** Opening Available data block **

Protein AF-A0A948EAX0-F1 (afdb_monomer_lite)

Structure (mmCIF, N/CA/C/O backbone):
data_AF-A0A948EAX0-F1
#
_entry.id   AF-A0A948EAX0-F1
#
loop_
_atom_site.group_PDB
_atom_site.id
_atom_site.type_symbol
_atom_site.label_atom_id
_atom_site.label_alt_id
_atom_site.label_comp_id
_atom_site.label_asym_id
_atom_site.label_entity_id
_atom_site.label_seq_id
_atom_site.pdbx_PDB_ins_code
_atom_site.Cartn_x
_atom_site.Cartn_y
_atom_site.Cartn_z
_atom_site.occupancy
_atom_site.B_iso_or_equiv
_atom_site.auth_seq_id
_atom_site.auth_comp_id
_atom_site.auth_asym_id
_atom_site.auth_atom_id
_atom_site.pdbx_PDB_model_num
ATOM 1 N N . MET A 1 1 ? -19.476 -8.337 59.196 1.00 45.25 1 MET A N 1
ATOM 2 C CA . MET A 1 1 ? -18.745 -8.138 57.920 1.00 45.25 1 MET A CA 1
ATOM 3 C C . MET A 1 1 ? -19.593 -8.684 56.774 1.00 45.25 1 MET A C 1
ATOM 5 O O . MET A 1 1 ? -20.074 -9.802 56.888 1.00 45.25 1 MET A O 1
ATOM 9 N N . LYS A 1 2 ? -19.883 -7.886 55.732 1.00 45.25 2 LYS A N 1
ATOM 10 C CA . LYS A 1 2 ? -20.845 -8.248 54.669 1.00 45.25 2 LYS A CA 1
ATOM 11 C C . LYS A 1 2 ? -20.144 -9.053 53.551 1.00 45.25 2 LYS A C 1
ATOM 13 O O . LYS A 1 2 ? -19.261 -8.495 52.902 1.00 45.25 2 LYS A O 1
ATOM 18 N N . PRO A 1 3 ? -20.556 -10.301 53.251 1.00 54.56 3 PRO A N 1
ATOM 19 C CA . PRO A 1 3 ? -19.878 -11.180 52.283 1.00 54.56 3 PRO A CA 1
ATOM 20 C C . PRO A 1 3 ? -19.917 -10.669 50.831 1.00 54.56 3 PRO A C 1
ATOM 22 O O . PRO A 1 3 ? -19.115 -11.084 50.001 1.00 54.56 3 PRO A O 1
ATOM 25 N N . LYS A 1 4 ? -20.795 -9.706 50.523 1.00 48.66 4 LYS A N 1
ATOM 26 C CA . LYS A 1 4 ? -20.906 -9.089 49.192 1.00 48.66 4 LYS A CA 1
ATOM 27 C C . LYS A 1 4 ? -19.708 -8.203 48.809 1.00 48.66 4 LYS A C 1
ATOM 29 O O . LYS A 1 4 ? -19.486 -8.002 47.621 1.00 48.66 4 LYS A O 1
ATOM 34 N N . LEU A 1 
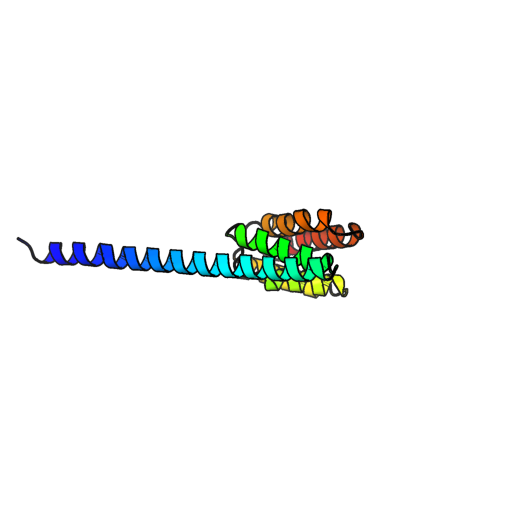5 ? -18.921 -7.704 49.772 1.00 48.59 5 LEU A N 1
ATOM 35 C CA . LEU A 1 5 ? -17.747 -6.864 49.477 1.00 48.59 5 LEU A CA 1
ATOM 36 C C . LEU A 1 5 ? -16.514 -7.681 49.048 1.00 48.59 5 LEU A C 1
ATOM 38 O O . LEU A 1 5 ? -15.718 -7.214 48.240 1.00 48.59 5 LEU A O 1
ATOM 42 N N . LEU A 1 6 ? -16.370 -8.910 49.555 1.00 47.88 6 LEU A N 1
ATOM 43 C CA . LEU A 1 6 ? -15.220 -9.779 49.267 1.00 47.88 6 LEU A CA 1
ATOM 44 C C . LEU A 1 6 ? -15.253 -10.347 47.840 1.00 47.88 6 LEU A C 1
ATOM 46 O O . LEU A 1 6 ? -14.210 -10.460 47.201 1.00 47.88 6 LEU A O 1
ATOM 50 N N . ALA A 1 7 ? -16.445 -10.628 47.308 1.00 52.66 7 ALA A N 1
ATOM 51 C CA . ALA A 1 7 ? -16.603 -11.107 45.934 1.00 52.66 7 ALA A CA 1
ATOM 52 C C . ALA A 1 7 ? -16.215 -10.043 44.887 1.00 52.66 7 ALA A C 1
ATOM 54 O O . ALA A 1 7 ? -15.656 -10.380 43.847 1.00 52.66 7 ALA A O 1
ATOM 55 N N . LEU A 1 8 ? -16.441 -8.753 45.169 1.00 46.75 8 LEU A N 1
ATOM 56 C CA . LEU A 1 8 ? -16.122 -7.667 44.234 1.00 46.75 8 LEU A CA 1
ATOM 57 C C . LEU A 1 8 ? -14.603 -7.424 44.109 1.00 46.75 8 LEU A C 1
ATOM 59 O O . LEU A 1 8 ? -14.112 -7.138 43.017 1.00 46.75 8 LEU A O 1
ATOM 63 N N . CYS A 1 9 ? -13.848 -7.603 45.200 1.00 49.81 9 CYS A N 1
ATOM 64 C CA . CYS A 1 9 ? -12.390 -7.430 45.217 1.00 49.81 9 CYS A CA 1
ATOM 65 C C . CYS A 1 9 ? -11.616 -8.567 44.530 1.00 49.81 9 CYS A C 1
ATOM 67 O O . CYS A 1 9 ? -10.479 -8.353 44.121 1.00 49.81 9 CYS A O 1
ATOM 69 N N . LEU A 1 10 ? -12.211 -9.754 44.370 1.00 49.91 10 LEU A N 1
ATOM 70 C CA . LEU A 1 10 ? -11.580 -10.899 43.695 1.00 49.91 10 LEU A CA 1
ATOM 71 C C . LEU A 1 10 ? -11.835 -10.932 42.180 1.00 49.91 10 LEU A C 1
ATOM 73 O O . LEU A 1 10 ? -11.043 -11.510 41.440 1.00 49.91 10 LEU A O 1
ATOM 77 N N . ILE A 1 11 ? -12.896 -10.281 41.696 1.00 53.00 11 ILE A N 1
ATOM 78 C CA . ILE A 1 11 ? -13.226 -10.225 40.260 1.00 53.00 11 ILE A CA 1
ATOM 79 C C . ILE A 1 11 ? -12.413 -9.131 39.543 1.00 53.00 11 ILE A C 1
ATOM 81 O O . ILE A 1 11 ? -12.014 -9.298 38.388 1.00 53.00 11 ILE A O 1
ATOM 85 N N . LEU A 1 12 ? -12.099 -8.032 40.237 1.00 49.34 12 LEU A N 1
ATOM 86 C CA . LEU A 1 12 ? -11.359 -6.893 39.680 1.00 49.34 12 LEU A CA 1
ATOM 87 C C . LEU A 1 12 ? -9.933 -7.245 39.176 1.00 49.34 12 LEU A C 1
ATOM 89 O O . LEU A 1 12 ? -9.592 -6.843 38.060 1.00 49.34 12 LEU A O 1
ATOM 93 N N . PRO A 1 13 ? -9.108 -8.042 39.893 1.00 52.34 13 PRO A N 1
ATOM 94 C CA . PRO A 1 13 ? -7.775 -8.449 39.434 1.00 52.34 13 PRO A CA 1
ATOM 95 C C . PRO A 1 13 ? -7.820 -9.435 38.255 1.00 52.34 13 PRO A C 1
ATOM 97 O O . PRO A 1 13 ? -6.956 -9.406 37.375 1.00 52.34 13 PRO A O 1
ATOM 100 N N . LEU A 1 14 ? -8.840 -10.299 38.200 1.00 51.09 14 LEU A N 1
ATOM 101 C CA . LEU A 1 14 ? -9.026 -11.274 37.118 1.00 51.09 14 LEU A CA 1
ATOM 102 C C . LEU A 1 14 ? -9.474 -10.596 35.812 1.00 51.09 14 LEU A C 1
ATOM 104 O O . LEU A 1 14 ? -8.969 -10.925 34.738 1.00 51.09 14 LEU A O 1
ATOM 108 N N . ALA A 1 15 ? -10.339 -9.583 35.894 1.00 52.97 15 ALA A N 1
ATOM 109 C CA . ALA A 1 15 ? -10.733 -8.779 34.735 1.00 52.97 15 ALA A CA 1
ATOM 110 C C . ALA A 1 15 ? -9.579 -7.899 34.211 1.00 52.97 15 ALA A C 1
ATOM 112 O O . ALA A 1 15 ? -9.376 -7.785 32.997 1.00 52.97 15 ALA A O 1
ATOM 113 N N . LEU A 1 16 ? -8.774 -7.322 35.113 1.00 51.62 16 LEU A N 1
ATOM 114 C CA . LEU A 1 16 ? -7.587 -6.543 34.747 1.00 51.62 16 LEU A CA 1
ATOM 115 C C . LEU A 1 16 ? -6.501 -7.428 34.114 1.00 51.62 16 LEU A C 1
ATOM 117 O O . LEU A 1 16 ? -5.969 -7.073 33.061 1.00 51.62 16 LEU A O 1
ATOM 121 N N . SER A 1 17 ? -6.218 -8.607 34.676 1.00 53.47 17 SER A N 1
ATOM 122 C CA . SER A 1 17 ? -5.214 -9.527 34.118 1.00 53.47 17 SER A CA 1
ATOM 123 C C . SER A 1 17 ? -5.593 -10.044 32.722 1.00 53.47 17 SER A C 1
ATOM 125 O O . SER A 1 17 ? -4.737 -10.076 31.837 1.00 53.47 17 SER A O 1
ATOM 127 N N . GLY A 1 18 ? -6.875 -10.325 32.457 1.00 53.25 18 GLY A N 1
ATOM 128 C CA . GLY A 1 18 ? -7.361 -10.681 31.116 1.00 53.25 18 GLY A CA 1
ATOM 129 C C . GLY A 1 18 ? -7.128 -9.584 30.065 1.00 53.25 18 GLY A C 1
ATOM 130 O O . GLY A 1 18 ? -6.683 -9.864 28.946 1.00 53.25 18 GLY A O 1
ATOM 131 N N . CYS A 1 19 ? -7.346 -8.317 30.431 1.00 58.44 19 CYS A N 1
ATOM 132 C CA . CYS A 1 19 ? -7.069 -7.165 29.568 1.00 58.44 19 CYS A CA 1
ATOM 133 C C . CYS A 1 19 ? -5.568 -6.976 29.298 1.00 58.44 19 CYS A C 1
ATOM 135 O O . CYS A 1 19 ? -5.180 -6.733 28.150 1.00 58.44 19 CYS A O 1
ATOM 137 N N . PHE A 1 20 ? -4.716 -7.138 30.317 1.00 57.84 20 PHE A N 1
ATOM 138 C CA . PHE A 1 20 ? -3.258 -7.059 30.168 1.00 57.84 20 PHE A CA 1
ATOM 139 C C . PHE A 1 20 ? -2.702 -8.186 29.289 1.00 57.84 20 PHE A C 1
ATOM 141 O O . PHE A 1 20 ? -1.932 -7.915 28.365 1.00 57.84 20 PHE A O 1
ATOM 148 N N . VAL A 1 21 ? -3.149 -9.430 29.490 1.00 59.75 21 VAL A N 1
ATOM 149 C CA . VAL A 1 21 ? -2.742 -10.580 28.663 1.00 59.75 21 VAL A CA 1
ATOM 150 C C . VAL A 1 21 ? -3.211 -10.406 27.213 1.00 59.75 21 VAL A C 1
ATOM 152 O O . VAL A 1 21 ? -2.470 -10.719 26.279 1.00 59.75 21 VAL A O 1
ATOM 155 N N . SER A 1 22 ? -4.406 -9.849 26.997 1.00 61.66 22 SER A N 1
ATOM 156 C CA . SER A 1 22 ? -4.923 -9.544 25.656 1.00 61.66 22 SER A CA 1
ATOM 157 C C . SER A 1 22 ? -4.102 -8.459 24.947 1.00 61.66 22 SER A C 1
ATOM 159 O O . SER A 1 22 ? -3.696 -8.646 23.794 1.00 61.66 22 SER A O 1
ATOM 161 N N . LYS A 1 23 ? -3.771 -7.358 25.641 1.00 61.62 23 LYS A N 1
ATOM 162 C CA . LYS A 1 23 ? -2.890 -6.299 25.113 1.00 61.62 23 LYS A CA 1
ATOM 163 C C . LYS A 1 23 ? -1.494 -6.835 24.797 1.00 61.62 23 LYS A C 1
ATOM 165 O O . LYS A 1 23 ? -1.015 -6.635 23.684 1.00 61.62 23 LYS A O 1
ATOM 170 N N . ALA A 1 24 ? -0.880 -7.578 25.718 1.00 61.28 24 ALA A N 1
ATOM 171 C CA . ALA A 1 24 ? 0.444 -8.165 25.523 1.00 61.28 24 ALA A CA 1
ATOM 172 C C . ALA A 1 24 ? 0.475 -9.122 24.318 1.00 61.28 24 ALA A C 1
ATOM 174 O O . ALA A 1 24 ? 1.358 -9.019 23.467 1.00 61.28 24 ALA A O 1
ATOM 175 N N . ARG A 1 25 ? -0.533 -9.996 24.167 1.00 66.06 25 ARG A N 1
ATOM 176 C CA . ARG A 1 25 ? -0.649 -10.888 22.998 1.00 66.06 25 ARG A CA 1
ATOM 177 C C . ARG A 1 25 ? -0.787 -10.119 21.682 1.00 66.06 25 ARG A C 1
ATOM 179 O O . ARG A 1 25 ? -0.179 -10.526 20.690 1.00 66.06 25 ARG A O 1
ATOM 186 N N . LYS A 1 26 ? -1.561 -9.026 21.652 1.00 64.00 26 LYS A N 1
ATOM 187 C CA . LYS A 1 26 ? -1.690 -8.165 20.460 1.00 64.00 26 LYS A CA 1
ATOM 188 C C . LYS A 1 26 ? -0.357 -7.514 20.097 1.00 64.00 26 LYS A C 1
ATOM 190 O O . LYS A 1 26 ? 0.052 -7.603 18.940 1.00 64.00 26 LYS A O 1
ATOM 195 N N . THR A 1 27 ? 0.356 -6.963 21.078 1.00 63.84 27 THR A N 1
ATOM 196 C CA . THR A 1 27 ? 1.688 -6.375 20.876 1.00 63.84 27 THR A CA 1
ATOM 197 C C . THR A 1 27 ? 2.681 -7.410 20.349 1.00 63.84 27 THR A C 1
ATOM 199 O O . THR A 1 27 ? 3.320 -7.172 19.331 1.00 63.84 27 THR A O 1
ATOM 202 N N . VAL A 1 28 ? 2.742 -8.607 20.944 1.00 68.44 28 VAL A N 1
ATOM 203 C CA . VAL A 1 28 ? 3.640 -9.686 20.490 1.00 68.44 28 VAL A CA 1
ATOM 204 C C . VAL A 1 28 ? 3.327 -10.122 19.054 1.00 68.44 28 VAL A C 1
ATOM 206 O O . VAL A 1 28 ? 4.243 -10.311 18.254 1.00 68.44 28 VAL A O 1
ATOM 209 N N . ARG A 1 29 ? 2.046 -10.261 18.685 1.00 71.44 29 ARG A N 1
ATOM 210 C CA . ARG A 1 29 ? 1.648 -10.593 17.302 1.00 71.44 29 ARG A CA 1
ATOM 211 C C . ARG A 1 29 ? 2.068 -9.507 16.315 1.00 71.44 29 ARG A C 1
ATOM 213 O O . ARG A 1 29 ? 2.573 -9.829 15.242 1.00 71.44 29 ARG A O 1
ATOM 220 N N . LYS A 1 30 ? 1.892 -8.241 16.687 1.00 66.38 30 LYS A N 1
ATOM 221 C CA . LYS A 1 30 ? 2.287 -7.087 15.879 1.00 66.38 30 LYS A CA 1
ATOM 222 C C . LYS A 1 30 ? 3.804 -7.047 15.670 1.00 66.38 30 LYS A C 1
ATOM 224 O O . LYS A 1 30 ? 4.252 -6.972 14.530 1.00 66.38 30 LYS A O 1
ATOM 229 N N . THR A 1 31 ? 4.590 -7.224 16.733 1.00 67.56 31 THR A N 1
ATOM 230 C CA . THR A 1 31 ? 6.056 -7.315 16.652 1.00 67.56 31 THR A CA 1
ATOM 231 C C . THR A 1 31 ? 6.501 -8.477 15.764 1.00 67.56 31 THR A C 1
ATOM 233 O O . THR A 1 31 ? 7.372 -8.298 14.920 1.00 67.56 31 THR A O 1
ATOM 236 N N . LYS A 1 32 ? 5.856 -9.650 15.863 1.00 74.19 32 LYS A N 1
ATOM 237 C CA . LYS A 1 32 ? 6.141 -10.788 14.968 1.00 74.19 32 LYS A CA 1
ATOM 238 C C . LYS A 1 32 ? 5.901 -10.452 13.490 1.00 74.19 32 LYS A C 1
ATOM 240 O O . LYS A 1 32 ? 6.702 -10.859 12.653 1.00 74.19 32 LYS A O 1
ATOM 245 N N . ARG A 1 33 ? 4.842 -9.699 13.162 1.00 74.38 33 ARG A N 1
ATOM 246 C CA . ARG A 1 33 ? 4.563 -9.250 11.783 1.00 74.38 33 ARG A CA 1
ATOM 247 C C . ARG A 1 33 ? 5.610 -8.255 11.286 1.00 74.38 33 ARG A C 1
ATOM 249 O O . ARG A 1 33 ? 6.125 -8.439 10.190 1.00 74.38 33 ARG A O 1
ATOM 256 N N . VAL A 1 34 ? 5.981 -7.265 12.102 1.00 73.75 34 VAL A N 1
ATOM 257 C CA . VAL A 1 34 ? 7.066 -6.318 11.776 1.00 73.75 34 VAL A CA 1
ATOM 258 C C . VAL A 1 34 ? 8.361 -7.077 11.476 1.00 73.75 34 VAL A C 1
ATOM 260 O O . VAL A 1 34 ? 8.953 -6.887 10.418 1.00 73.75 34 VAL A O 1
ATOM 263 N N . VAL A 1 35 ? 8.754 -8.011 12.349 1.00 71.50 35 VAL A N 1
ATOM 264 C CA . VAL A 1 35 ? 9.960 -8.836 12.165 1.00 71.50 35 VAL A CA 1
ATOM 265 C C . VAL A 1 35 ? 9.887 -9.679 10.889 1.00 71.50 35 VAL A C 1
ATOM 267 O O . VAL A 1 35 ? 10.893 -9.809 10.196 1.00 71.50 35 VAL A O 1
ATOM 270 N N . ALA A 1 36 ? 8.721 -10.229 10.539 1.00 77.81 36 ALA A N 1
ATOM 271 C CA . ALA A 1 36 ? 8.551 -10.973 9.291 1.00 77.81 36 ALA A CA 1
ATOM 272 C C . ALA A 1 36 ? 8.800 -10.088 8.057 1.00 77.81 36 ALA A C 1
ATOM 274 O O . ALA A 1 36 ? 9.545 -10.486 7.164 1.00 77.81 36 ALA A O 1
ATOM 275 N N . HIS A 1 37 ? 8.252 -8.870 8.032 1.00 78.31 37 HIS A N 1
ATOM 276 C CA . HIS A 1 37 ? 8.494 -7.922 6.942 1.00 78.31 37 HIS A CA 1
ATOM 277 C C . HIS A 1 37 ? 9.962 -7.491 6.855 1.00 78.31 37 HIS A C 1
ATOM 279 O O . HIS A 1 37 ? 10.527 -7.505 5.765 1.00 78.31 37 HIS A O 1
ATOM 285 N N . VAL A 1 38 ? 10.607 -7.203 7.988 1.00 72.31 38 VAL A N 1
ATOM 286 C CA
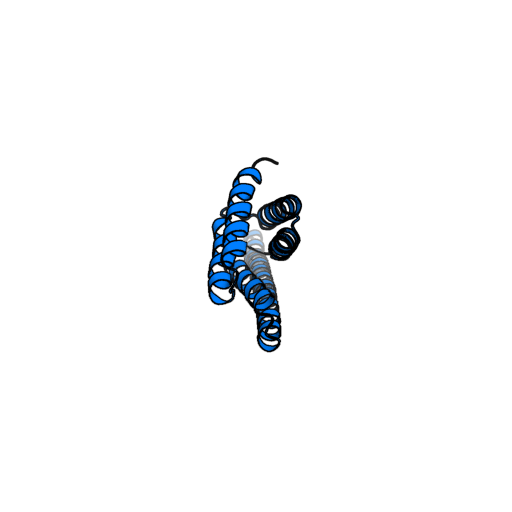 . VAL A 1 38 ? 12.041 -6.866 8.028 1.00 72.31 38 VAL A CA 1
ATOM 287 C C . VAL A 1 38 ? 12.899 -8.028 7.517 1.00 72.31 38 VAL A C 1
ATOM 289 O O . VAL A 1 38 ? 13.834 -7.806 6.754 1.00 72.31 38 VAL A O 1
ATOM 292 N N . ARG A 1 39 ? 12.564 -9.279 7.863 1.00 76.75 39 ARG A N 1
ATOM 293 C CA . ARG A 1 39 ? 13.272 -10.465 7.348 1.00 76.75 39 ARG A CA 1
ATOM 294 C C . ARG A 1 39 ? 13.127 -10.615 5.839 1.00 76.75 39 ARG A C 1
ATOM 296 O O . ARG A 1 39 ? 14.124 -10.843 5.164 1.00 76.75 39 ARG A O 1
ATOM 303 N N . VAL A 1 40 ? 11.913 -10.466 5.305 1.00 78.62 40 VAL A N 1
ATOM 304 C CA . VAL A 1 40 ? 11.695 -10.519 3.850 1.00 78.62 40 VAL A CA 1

** Closing Available data block **

• **What to do**: Above this task is a listing with pictures in it. Retype only the lines from the one containing "ATOM 34 N N . LEU A 1" through the one containing "ATOM 79 C C", both included, and not the pictures.

• **Written answer**:
ATOM 34 N N . LEU A 1 
5 ? -18.921 -7.704 49.772 1.00 48.59 5 LEU A N 1
ATOM 35 C CA . LEU A 1 5 ? -17.747 -6.864 49.477 1.00 48.59 5 LEU A CA 1
ATOM 36 C C . LEU A 1 5 ? -16.514 -7.681 49.048 1.00 48.59 5 LEU A C 1
ATOM 38 O O . LEU A 1 5 ? -15.718 -7.214 48.240 1.00 48.59 5 LEU A O 1
ATOM 42 N N . LEU A 1 6 ? -16.370 -8.910 49.555 1.00 47.88 6 LEU A N 1
ATOM 43 C CA . LEU A 1 6 ? -15.220 -9.779 49.267 1.00 47.88 6 LEU A CA 1
ATOM 44 C C . LEU A 1 6 ? -15.253 -10.347 47.840 1.00 47.88 6 LEU A C 1
ATOM 46 O O . LEU A 1 6 ? -14.210 -10.460 47.201 1.00 47.88 6 LEU A O 1
ATOM 50 N N . ALA A 1 7 ? -16.445 -10.628 47.308 1.00 52.66 7 ALA A N 1
ATOM 51 C CA . ALA A 1 7 ? -16.603 -11.107 45.934 1.00 52.66 7 ALA A CA 1
ATOM 52 C C . ALA A 1 7 ? -16.215 -10.043 44.887 1.00 52.66 7 ALA A C 1
ATOM 54 O O . ALA A 1 7 ? -15.656 -10.380 43.847 1.00 52.66 7 ALA A O 1
ATOM 55 N N . LEU A 1 8 ? -16.441 -8.753 45.169 1.00 46.75 8 LEU A N 1
ATOM 56 C CA . LEU A 1 8 ? -16.122 -7.667 44.234 1.00 46.75 8 LEU A CA 1
ATOM 57 C C . LEU A 1 8 ? -14.603 -7.424 44.109 1.00 46.75 8 LEU A C 1
ATOM 59 O O . LEU A 1 8 ? -14.112 -7.138 43.017 1.00 46.75 8 LEU A O 1
ATOM 63 N N . CYS A 1 9 ? -13.848 -7.603 45.200 1.00 49.81 9 CYS A N 1
ATOM 64 C CA . CYS A 1 9 ? -12.390 -7.430 45.217 1.00 49.81 9 CYS A CA 1
ATOM 65 C C . CYS A 1 9 ? -11.616 -8.567 44.530 1.00 49.81 9 CYS A C 1
ATOM 67 O O . CYS A 1 9 ? -10.479 -8.353 44.121 1.00 49.81 9 CYS A O 1
ATOM 69 N N . LEU A 1 10 ? -12.211 -9.754 44.370 1.00 49.91 10 LEU A N 1
ATOM 70 C CA . LEU A 1 10 ? -11.580 -10.899 43.695 1.00 49.91 10 LEU A CA 1
ATOM 71 C C . LEU A 1 10 ? -11.835 -10.932 42.180 1.00 49.91 10 LEU A C 1
ATOM 73 O O . LEU A 1 10 ? -11.043 -11.510 41.440 1.00 49.91 10 LEU A O 1
ATOM 77 N N . ILE A 1 11 ? -12.896 -10.281 41.696 1.00 53.00 11 ILE A N 1
ATOM 78 C CA . ILE A 1 11 ? -13.226 -10.225 40.260 1.00 53.00 11 ILE A CA 1
ATOM 79 C C . ILE A 1 11 ? -12.413 -9.131 39.543 1.00 53.00 11 ILE A C 1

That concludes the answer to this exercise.